> _TASK OBJECTIVE_: Return the following from the records below: each line, word for word, starting with the line that contains "ATOM 33 N N" and going on through the line that contains "ATOM 40 C C", with nothing outside that range.

[Data excerpts]
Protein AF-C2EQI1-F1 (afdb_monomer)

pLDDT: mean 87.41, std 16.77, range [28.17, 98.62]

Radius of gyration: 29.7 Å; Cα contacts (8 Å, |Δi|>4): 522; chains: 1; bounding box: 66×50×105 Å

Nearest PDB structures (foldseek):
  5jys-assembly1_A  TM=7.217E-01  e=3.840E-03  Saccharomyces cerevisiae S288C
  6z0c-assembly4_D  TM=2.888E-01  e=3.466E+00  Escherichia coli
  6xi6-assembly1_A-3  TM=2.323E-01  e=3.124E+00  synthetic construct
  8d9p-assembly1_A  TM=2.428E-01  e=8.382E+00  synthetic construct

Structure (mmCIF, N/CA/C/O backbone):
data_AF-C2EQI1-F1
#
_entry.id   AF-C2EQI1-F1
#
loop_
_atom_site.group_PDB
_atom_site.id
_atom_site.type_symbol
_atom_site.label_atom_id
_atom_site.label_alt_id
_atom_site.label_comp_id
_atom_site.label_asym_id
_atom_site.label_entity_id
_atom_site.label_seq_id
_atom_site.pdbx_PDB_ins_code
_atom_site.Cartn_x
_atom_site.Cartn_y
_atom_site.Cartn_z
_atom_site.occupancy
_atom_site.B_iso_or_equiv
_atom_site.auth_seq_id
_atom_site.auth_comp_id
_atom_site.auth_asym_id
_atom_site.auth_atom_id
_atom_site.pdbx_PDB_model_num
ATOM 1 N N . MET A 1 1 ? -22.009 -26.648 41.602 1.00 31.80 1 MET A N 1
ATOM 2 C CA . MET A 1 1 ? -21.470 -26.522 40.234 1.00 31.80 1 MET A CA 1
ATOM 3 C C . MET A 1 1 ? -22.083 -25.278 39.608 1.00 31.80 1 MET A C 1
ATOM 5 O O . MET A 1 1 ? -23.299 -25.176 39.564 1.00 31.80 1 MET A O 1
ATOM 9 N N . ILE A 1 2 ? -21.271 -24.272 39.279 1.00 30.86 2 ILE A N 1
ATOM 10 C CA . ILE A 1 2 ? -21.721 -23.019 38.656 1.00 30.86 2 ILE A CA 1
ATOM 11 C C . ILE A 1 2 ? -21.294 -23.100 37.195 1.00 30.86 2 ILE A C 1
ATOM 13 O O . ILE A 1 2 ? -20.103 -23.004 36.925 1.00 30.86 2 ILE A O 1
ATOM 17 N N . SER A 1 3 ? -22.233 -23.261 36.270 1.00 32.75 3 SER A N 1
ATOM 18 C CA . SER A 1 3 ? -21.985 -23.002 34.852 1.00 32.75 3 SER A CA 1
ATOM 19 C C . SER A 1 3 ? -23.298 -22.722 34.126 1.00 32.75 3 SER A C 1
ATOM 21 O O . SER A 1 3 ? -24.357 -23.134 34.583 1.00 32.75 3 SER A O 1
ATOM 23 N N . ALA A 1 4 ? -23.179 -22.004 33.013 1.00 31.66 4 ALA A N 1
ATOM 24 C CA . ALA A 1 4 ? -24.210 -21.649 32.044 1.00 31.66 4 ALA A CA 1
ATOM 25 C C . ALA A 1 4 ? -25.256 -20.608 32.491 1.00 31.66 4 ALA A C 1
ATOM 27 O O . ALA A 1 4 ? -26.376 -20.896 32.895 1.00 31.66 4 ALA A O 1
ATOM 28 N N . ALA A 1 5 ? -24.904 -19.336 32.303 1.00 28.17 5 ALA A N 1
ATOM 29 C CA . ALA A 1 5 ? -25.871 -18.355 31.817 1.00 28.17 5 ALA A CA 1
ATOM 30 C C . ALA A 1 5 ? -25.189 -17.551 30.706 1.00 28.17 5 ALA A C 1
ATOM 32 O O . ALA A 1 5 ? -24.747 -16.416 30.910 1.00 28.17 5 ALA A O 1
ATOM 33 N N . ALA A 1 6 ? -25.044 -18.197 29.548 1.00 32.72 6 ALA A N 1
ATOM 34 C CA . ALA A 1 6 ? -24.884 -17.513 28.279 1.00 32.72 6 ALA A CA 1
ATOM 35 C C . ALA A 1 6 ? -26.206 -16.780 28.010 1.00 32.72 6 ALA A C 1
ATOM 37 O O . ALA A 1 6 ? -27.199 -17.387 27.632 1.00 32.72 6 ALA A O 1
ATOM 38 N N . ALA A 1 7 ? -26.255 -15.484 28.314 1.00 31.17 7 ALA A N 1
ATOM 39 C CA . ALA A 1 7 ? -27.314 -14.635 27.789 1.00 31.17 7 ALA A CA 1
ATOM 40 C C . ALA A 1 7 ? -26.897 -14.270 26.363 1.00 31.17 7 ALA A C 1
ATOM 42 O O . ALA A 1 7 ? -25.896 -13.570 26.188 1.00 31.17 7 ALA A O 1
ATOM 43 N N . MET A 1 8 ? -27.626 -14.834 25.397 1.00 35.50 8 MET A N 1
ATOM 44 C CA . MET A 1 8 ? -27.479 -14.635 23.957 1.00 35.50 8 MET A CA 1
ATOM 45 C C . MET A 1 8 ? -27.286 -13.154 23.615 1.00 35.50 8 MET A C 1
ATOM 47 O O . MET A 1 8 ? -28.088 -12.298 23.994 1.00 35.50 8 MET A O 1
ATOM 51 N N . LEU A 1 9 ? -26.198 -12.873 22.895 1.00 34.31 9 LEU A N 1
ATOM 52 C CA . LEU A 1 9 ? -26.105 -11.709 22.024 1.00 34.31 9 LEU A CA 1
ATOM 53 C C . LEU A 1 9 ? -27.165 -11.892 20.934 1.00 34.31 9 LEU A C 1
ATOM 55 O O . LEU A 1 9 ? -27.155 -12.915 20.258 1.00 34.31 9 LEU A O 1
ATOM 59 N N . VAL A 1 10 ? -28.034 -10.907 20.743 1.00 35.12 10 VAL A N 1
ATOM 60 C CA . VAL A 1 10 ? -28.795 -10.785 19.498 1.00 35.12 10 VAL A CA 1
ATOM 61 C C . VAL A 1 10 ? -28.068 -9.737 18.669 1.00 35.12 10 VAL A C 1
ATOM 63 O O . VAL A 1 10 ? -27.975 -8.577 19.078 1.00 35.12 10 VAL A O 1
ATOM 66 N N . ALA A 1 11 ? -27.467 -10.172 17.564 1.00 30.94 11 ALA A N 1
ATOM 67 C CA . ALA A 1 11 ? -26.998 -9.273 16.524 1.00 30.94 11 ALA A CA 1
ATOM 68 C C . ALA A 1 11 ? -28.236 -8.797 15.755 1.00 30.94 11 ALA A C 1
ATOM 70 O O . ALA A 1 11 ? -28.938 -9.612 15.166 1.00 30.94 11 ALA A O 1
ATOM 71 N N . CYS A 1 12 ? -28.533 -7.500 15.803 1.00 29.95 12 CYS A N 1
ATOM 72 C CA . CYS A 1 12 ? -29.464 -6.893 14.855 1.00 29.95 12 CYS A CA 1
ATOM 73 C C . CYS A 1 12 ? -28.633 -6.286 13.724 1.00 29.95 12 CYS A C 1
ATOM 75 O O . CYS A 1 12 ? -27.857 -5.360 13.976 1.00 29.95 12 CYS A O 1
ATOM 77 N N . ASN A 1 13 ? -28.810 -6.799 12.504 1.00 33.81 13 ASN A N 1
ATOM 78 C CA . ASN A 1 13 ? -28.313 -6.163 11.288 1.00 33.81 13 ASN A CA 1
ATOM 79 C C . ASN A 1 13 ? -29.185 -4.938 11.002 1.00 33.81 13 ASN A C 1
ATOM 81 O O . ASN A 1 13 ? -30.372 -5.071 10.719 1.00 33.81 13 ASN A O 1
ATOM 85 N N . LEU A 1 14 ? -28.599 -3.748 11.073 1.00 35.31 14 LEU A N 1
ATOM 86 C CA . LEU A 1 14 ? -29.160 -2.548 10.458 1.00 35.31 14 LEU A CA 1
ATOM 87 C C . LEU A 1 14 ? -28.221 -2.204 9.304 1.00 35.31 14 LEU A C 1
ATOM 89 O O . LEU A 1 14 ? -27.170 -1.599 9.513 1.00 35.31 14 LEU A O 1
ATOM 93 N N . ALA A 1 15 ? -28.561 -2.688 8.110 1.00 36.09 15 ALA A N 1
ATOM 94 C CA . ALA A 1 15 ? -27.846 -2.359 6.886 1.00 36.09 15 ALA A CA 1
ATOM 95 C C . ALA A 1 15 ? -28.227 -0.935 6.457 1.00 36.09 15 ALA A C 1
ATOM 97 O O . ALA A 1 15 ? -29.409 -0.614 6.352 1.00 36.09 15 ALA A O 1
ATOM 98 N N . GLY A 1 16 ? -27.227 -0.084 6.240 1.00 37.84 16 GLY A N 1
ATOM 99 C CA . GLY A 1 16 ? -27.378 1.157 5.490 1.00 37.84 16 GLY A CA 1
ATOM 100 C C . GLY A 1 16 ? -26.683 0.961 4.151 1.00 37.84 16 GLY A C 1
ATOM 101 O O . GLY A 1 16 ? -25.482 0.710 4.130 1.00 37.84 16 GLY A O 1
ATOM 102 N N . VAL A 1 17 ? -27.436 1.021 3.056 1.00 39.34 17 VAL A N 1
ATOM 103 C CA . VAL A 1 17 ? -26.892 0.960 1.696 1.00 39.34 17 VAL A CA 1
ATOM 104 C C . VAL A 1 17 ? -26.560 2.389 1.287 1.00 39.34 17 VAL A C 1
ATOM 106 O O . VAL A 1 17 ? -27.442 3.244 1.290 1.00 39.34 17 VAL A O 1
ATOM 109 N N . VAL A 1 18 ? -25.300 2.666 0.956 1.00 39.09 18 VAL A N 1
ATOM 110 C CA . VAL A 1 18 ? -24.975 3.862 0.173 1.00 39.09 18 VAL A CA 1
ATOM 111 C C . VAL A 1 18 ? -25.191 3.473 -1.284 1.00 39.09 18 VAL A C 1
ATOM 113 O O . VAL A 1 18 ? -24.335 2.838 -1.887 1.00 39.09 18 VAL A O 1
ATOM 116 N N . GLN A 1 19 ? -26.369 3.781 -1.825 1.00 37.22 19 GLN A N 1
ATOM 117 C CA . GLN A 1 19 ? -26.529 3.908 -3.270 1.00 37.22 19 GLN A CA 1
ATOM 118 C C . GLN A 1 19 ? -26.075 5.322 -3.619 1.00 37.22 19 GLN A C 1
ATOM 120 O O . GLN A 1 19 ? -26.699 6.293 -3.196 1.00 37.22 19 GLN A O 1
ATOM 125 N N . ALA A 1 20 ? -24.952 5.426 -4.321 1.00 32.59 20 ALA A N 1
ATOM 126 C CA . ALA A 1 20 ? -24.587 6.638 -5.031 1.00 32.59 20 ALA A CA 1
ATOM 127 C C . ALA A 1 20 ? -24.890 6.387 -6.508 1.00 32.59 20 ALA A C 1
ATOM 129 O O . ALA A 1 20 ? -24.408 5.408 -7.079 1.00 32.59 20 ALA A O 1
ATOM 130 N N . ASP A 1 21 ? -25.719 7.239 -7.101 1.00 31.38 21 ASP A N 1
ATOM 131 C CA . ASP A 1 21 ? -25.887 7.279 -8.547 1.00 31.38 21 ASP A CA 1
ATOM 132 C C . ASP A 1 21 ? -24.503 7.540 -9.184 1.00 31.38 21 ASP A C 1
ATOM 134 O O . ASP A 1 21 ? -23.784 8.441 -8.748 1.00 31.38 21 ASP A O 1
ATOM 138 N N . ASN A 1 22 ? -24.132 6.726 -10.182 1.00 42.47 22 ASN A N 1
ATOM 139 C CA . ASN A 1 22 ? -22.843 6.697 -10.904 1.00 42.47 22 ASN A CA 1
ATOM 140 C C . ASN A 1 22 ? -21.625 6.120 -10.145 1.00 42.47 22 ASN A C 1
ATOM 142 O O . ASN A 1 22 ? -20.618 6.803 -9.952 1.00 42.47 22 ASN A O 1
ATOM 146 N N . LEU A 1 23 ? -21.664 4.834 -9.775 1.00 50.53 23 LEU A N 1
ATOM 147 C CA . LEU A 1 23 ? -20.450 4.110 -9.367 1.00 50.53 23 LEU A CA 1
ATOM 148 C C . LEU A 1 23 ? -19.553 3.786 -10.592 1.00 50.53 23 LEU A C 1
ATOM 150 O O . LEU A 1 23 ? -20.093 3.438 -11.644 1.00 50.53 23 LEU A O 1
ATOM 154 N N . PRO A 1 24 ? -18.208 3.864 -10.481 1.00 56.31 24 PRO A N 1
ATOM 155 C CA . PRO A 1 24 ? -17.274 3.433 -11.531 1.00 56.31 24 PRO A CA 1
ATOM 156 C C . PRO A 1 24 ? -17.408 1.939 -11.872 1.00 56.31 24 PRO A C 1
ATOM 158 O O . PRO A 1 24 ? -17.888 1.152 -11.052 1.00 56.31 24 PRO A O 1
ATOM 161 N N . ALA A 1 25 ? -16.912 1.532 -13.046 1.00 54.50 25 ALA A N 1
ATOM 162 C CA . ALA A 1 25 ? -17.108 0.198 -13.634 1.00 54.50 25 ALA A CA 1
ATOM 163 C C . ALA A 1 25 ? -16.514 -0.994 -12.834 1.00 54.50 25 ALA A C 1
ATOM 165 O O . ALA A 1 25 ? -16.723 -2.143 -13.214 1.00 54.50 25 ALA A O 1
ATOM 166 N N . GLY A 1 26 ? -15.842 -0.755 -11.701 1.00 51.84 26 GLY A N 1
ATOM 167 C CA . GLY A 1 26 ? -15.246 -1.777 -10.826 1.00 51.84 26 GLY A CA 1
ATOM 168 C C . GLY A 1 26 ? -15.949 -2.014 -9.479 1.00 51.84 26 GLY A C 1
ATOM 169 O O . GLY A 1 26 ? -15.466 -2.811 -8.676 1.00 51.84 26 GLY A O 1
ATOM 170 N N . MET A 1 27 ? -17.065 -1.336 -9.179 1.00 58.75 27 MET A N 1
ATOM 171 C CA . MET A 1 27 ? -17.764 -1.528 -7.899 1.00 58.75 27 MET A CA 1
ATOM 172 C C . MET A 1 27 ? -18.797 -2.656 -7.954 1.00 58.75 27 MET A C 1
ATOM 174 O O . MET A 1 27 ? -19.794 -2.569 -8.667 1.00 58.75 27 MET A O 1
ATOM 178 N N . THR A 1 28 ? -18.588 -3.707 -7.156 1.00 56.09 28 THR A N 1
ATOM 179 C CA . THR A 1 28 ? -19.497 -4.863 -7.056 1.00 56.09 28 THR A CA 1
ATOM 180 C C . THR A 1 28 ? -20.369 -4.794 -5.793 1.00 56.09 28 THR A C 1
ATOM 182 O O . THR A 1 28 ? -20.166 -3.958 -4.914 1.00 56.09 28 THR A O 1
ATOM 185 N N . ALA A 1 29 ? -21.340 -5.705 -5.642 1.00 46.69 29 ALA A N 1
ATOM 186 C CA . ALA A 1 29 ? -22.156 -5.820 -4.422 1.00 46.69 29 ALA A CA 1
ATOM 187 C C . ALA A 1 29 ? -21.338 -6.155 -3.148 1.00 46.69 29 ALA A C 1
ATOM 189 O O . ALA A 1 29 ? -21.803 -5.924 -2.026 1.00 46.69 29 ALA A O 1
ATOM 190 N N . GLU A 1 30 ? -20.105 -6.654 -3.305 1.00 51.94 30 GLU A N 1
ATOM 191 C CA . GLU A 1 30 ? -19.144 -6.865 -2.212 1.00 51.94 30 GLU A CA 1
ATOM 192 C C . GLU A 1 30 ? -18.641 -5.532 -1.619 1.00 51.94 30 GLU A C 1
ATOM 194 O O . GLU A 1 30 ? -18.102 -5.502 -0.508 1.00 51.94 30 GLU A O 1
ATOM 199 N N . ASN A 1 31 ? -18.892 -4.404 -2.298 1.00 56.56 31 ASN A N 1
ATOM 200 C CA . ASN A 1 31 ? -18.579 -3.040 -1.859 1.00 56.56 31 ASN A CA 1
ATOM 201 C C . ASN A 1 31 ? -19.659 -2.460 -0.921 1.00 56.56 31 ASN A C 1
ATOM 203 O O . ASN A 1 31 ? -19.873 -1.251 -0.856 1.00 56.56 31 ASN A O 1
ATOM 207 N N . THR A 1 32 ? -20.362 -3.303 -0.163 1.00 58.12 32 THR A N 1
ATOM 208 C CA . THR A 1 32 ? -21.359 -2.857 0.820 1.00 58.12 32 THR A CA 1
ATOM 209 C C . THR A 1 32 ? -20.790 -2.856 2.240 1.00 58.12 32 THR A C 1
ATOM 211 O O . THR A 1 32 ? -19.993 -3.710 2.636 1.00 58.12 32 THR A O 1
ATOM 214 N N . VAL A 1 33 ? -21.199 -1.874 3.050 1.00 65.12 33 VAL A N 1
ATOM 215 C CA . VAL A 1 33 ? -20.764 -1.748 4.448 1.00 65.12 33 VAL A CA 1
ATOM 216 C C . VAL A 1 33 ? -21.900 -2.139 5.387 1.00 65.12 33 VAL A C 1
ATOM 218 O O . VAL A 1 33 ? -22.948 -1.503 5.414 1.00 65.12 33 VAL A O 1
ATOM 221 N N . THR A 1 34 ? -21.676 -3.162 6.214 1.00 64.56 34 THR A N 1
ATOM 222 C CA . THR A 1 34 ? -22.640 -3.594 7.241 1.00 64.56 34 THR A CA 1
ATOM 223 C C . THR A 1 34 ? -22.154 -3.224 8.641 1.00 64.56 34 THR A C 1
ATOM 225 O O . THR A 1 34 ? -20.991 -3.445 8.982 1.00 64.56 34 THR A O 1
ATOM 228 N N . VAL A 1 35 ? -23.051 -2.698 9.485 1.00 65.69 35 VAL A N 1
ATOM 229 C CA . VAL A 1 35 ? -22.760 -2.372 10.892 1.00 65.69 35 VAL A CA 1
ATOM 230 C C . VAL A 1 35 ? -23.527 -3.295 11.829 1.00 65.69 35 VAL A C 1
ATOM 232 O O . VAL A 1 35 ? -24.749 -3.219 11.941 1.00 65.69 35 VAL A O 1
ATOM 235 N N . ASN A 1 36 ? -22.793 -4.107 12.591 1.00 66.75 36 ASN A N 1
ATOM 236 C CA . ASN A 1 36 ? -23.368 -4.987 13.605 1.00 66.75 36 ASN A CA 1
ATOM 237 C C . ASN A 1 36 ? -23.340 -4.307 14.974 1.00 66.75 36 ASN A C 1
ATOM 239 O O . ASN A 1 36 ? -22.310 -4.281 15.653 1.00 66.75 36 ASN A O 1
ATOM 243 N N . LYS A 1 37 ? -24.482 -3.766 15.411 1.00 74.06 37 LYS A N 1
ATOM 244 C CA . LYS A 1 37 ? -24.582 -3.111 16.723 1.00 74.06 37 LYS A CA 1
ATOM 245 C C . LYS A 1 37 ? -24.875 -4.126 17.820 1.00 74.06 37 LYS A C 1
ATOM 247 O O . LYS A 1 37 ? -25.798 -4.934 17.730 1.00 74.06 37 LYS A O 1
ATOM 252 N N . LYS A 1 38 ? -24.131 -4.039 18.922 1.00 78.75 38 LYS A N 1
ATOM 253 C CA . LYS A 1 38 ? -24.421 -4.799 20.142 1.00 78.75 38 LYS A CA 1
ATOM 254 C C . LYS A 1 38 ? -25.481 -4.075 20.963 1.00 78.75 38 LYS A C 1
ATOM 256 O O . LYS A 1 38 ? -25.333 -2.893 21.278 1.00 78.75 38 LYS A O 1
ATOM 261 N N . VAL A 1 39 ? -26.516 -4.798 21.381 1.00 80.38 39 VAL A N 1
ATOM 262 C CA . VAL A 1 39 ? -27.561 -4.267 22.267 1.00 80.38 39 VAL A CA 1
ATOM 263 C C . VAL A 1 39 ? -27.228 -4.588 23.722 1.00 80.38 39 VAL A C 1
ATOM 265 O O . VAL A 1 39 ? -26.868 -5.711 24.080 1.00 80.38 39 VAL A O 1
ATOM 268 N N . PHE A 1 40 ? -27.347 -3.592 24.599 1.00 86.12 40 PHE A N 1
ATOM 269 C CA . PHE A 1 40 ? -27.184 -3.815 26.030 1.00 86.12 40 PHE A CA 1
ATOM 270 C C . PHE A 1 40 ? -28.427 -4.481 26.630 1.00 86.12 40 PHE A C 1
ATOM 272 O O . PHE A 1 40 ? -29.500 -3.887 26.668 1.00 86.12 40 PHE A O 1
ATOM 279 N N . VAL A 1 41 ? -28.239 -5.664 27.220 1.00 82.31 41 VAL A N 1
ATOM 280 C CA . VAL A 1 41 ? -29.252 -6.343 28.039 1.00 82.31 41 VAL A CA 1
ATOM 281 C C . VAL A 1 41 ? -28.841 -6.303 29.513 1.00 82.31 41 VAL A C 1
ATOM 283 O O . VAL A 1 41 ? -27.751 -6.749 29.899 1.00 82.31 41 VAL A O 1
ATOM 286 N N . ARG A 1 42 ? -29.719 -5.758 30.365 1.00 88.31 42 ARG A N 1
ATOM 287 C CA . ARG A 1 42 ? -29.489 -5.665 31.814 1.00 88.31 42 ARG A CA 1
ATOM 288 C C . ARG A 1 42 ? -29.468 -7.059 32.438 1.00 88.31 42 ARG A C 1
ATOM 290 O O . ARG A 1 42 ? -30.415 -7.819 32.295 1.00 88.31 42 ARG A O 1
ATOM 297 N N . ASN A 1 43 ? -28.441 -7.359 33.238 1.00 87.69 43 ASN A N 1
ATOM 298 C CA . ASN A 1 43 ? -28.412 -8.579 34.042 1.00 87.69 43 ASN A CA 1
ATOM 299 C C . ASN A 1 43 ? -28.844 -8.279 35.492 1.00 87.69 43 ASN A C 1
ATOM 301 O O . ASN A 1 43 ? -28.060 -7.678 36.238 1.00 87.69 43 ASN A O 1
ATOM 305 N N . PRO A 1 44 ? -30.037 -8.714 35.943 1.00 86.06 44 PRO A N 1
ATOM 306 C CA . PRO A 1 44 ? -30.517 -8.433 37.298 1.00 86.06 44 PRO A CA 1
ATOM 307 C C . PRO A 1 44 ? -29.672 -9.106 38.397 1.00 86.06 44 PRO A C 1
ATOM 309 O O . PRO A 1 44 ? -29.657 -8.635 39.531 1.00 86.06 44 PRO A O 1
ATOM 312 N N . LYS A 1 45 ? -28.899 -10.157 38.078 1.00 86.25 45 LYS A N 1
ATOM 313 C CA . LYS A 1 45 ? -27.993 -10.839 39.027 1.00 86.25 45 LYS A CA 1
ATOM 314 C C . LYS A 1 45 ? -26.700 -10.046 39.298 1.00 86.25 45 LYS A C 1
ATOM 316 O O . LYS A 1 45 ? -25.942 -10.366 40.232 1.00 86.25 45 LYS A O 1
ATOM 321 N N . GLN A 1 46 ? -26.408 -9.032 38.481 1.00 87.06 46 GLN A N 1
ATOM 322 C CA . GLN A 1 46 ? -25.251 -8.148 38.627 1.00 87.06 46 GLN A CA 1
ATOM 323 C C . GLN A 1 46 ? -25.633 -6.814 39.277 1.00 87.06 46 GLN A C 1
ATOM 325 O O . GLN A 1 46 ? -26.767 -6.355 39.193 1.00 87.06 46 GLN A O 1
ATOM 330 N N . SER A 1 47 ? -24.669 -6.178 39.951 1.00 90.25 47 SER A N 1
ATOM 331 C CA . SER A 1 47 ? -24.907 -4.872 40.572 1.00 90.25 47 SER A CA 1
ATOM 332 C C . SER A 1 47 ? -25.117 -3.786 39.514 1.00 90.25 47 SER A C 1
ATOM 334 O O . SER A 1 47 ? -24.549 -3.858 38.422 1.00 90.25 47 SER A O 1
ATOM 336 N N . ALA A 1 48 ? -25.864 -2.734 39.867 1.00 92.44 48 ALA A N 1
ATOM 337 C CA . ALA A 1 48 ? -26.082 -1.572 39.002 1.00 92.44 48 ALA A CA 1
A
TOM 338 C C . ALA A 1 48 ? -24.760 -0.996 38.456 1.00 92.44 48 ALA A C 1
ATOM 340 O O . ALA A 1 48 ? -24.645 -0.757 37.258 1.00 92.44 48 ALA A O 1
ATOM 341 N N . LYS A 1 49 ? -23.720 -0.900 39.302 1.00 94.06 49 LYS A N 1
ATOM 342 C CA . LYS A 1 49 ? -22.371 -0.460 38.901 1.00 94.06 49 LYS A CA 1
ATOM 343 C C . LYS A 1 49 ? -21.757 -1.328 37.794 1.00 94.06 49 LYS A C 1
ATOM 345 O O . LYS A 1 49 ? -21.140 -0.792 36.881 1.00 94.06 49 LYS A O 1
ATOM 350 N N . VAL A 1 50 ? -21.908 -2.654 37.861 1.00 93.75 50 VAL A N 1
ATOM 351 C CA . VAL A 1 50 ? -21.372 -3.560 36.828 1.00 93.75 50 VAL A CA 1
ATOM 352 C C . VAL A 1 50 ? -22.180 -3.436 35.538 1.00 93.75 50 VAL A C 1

> _WRITTEN ANSWER_:
ATOM 33 N N . ALA A 1 6 ? -25.044 -18.197 29.548 1.00 32.72 6 ALA A N 1
ATOM 34 C CA . ALA A 1 6 ? -24.884 -17.513 28.279 1.00 32.72 6 ALA A CA 1
ATOM 35 C C . ALA A 1 6 ? -26.206 -16.780 28.010 1.00 32.72 6 ALA A C 1
ATOM 37 O O . ALA A 1 6 ? -27.199 -17.387 27.632 1.00 32.72 6 ALA A O 1
ATOM 38 N N . ALA A 1 7 ? -26.255 -15.484 28.314 1.00 31.17 7 ALA A N 1
ATOM 39 C CA . ALA A 1 7 ? -27.314 -14.635 27.789 1.00 31.17 7 ALA A CA 1
ATOM 40 C C . ALA A 1 7 ? -26.897 -14.270 26.363 1.00 31.17 7 ALA A C 1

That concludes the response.